» The task:
Word for word, retype the lines from the one containing "ATOM 91 N N" to the one containing "ATOM 137 O O" below, keeping both end lines and dropping the pictures.

======== Given records ========

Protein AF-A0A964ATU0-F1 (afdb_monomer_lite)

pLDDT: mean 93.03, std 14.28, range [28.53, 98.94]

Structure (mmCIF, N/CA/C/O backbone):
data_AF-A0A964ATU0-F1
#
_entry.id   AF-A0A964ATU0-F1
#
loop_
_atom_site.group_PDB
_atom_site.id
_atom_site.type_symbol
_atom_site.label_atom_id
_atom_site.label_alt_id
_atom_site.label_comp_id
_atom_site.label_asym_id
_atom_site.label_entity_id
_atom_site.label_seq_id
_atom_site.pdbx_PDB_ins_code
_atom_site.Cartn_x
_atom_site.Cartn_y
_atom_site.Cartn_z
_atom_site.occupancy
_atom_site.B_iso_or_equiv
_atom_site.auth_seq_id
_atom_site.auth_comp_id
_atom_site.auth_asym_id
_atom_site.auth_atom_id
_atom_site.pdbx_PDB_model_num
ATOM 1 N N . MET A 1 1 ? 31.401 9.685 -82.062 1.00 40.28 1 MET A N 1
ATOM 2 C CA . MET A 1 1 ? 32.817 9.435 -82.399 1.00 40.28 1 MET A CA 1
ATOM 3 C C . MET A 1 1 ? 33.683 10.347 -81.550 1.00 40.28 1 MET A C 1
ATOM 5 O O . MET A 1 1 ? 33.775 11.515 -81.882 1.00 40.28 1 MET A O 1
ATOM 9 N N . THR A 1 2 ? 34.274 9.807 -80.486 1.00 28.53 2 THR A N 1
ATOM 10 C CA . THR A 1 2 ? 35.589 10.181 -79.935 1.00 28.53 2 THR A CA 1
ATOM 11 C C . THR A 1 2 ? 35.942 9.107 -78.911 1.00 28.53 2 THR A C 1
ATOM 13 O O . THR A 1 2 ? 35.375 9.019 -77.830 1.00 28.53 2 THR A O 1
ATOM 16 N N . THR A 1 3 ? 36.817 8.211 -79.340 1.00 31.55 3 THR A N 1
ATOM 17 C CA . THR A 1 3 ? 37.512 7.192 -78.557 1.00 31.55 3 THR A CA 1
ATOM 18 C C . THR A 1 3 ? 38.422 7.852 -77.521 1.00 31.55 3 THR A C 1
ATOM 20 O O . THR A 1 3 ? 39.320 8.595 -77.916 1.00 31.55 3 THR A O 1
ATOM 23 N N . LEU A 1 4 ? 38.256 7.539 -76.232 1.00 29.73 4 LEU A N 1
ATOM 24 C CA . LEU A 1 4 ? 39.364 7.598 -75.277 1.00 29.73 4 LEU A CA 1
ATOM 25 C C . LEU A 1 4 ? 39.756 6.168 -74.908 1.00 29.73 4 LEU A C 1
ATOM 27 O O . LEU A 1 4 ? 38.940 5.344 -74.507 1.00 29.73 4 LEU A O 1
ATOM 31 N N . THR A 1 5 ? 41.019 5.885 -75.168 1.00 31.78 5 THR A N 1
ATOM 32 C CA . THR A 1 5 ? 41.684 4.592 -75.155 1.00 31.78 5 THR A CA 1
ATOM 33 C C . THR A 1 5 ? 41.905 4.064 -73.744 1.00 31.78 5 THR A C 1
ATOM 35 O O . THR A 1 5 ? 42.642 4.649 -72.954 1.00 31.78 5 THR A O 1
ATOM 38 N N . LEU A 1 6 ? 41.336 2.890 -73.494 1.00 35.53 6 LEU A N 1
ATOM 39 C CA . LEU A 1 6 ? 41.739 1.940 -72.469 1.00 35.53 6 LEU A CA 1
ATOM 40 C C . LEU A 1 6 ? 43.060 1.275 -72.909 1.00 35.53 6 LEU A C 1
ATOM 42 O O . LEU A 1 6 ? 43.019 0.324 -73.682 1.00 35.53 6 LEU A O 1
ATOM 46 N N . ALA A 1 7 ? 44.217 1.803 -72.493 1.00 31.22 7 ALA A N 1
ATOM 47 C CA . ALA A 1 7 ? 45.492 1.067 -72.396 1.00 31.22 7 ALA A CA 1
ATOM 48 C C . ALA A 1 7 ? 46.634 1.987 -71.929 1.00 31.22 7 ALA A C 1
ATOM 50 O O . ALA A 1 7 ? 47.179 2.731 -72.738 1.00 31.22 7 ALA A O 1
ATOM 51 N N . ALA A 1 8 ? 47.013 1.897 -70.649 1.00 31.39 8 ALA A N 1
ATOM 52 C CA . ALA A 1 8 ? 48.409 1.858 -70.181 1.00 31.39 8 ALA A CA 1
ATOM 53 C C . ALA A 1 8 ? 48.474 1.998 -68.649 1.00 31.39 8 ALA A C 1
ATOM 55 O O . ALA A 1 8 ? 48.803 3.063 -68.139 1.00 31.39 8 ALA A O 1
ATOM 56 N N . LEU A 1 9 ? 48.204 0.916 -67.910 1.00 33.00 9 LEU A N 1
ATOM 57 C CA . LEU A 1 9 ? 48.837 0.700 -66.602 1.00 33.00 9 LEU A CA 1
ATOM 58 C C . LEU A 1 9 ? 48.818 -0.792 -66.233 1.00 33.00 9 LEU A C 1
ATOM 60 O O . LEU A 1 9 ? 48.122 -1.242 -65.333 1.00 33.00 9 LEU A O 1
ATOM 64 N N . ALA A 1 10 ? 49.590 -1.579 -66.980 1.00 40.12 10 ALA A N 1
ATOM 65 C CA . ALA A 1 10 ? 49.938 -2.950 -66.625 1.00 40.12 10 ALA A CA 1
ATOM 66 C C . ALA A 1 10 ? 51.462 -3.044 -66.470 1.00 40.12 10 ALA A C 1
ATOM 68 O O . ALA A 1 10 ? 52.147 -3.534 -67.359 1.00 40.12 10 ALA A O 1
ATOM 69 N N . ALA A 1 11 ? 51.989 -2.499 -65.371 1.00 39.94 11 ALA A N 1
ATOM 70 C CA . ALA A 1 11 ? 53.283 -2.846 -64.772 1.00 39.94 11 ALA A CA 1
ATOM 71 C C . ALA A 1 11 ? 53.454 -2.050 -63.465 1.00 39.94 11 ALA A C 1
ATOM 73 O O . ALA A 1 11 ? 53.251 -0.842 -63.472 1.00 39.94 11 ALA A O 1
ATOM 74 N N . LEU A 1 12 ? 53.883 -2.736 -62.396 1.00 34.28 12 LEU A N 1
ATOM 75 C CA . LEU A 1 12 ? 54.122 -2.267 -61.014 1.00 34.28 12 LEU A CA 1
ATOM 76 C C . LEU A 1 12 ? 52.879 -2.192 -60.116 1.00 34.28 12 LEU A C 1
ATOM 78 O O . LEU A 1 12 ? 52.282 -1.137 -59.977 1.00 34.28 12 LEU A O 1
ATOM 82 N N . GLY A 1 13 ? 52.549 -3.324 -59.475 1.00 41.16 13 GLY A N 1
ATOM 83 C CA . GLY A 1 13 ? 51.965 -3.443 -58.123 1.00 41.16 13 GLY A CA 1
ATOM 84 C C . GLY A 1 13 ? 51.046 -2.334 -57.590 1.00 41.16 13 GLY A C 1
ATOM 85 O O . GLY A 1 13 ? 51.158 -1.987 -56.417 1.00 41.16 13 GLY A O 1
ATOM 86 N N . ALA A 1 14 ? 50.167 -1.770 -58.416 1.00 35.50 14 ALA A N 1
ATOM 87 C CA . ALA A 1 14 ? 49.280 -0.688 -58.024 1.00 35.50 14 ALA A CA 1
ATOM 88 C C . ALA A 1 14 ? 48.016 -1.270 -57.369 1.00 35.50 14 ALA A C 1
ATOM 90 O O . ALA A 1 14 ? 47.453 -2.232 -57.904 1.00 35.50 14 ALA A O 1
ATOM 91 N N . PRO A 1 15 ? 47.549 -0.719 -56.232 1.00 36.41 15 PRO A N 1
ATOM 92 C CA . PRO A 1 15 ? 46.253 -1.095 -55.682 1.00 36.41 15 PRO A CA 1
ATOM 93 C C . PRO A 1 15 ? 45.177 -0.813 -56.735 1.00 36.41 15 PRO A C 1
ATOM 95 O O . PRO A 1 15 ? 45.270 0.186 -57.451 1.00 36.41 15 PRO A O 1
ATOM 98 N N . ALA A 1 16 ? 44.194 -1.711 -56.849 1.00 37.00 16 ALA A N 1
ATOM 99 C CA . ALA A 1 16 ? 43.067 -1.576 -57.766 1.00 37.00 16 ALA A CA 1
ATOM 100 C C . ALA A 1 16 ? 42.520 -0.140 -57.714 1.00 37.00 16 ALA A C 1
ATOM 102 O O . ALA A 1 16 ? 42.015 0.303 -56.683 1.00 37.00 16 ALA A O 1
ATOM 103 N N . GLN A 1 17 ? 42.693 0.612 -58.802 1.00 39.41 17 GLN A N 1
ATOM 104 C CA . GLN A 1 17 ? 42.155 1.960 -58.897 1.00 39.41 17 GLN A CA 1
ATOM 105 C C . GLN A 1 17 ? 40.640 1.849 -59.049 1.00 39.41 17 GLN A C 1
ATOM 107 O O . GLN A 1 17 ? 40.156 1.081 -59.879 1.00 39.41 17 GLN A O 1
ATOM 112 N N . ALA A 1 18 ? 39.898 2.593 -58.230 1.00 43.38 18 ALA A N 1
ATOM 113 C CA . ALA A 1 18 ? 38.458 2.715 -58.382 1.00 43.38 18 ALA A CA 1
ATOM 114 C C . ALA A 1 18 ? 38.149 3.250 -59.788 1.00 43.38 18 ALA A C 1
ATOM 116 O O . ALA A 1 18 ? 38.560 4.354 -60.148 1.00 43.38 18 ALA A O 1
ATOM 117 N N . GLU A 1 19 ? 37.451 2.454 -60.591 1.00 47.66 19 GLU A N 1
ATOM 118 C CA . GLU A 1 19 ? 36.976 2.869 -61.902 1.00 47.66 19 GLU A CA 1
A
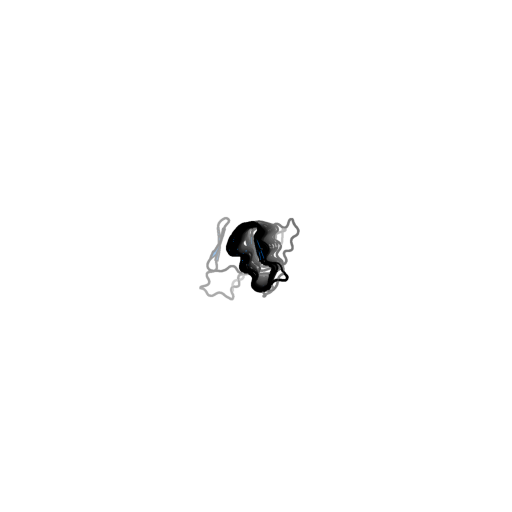TOM 119 C C . GLU A 1 19 ? 35.776 3.797 -61.687 1.00 47.66 19 GLU A C 1
ATOM 121 O O . GLU A 1 19 ? 34.698 3.368 -61.274 1.00 47.66 19 GLU A O 1
ATOM 126 N N . VAL A 1 20 ? 35.968 5.099 -61.905 1.00 51.75 20 VAL A N 1
ATOM 127 C CA . VAL A 1 20 ? 34.850 6.046 -61.943 1.00 51.75 20 VAL A CA 1
ATOM 128 C C . VAL A 1 20 ? 34.134 5.836 -63.275 1.00 51.75 20 VAL A C 1
ATOM 130 O O . VAL A 1 20 ? 34.453 6.467 -64.281 1.00 51.75 20 VAL A O 1
ATOM 133 N N . LEU A 1 21 ? 33.187 4.900 -63.291 1.00 53.59 21 LEU A N 1
ATOM 134 C CA . LEU A 1 21 ? 32.295 4.680 -64.423 1.00 53.59 21 LEU A CA 1
ATOM 135 C C . LEU A 1 21 ? 31.284 5.831 -64.472 1.00 53.59 21 LEU A C 1
ATOM 137 O O . LEU A 1 21 ? 30.299 5.856 -63.737 1.00 53.59 21 LEU A O 1
ATOM 141 N N . TYR A 1 22 ? 31.560 6.817 -65.321 1.00 55.88 22 TYR A N 1
ATOM 142 C CA . TYR A 1 22 ? 30.606 7.868 -65.652 1.00 55.88 22 TYR A CA 1
ATOM 143 C C . TYR A 1 22 ? 29.611 7.329 -66.688 1.00 55.88 22 TYR A C 1
ATOM 145 O O . TYR A 1 22 ? 29.970 7.125 -67.849 1.00 55.88 22 TYR A O 1
ATOM 153 N N . ASP A 1 23 ? 28.365 7.081 -66.280 1.00 57.44 23 ASP A N 1
ATOM 154 C CA . ASP A 1 23 ? 27.302 6.674 -67.202 1.00 57.44 23 ASP A CA 1
ATOM 155 C C . ASP A 1 23 ? 26.742 7.895 -67.948 1.00 57.44 23 ASP A C 1
ATOM 157 O O . ASP A 1 23 ? 25.863 8.612 -67.469 1.00 57.44 23 ASP A O 1
ATOM 161 N N . ALA A 1 24 ? 27.259 8.134 -69.153 1.00 52.16 24 ALA A N 1
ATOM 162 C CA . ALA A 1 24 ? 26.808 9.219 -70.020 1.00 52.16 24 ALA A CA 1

========

» Output:
ATOM 91 N N . PRO A 1 15 ? 47.549 -0.719 -56.232 1.00 36.41 15 PRO A N 1
ATOM 92 C CA . PRO A 1 15 ? 46.253 -1.095 -55.682 1.00 36.41 15 PRO A CA 1
ATOM 93 C C . PRO A 1 15 ? 45.177 -0.813 -56.735 1.00 36.41 15 PRO A C 1
ATOM 95 O O . PRO A 1 15 ? 45.270 0.186 -57.451 1.00 36.41 15 PRO A O 1
ATOM 98 N N . ALA A 1 16 ? 44.194 -1.711 -56.849 1.00 37.00 16 ALA A N 1
ATOM 99 C CA . ALA A 1 16 ? 43.067 -1.576 -57.766 1.00 37.00 16 ALA A CA 1
ATOM 100 C C . ALA A 1 16 ? 42.520 -0.140 -57.714 1.00 37.00 16 ALA A C 1
ATOM 102 O O . ALA A 1 16 ? 42.015 0.303 -56.683 1.00 37.00 16 ALA A O 1
ATOM 103 N N . GLN A 1 17 ? 42.693 0.612 -58.802 1.00 39.41 17 GLN A N 1
ATOM 104 C CA . GLN A 1 17 ? 42.155 1.960 -58.897 1.00 39.41 17 GLN A CA 1
ATOM 105 C C . GLN A 1 17 ? 40.640 1.849 -59.049 1.00 39.41 17 GLN A C 1
ATOM 107 O O . GLN A 1 17 ? 40.156 1.081 -59.879 1.00 39.41 17 GLN A O 1
ATOM 112 N N . ALA A 1 18 ? 39.898 2.593 -58.230 1.00 43.38 18 ALA A N 1
ATOM 113 C CA . ALA A 1 18 ? 38.458 2.715 -58.382 1.00 43.38 18 ALA A CA 1
ATOM 114 C C . ALA A 1 18 ? 38.149 3.250 -59.788 1.00 43.38 18 ALA A C 1
ATOM 116 O O . ALA A 1 18 ? 38.560 4.354 -60.148 1.00 43.38 18 ALA A O 1
ATOM 117 N N . GLU A 1 19 ? 37.451 2.454 -60.591 1.00 47.66 19 GLU A N 1
ATOM 118 C CA . GLU A 1 19 ? 36.976 2.869 -61.902 1.00 47.66 19 GLU A CA 1
A
TOM 119 C C . GLU A 1 19 ? 35.776 3.797 -61.687 1.00 47.66 19 GLU A C 1
ATOM 121 O O . GLU A 1 19 ? 34.698 3.368 -61.274 1.00 47.66 19 GLU A O 1
ATOM 126 N N . VAL A 1 20 ? 35.968 5.099 -61.905 1.00 51.75 20 VAL A N 1
ATOM 127 C CA . VAL A 1 20 ? 34.850 6.046 -61.943 1.00 51.75 20 VAL A CA 1
ATOM 128 C C . VAL A 1 20 ? 34.134 5.836 -63.275 1.00 51.75 20 VAL A C 1
ATOM 130 O O . VAL A 1 20 ? 34.453 6.467 -64.281 1.00 51.75 20 VAL A O 1
ATOM 133 N N . LEU A 1 21 ? 33.187 4.900 -63.291 1.00 53.59 21 LEU A N 1
ATOM 134 C CA . LEU A 1 21 ? 32.295 4.680 -64.423 1.00 53.59 21 LEU A CA 1
ATOM 135 C C . LEU A 1 21 ? 31.284 5.831 -64.472 1.00 53.59 21 LEU A C 1
ATOM 137 O O . LEU A 1 21 ? 30.299 5.856 -63.737 1.00 53.59 21 LEU A O 1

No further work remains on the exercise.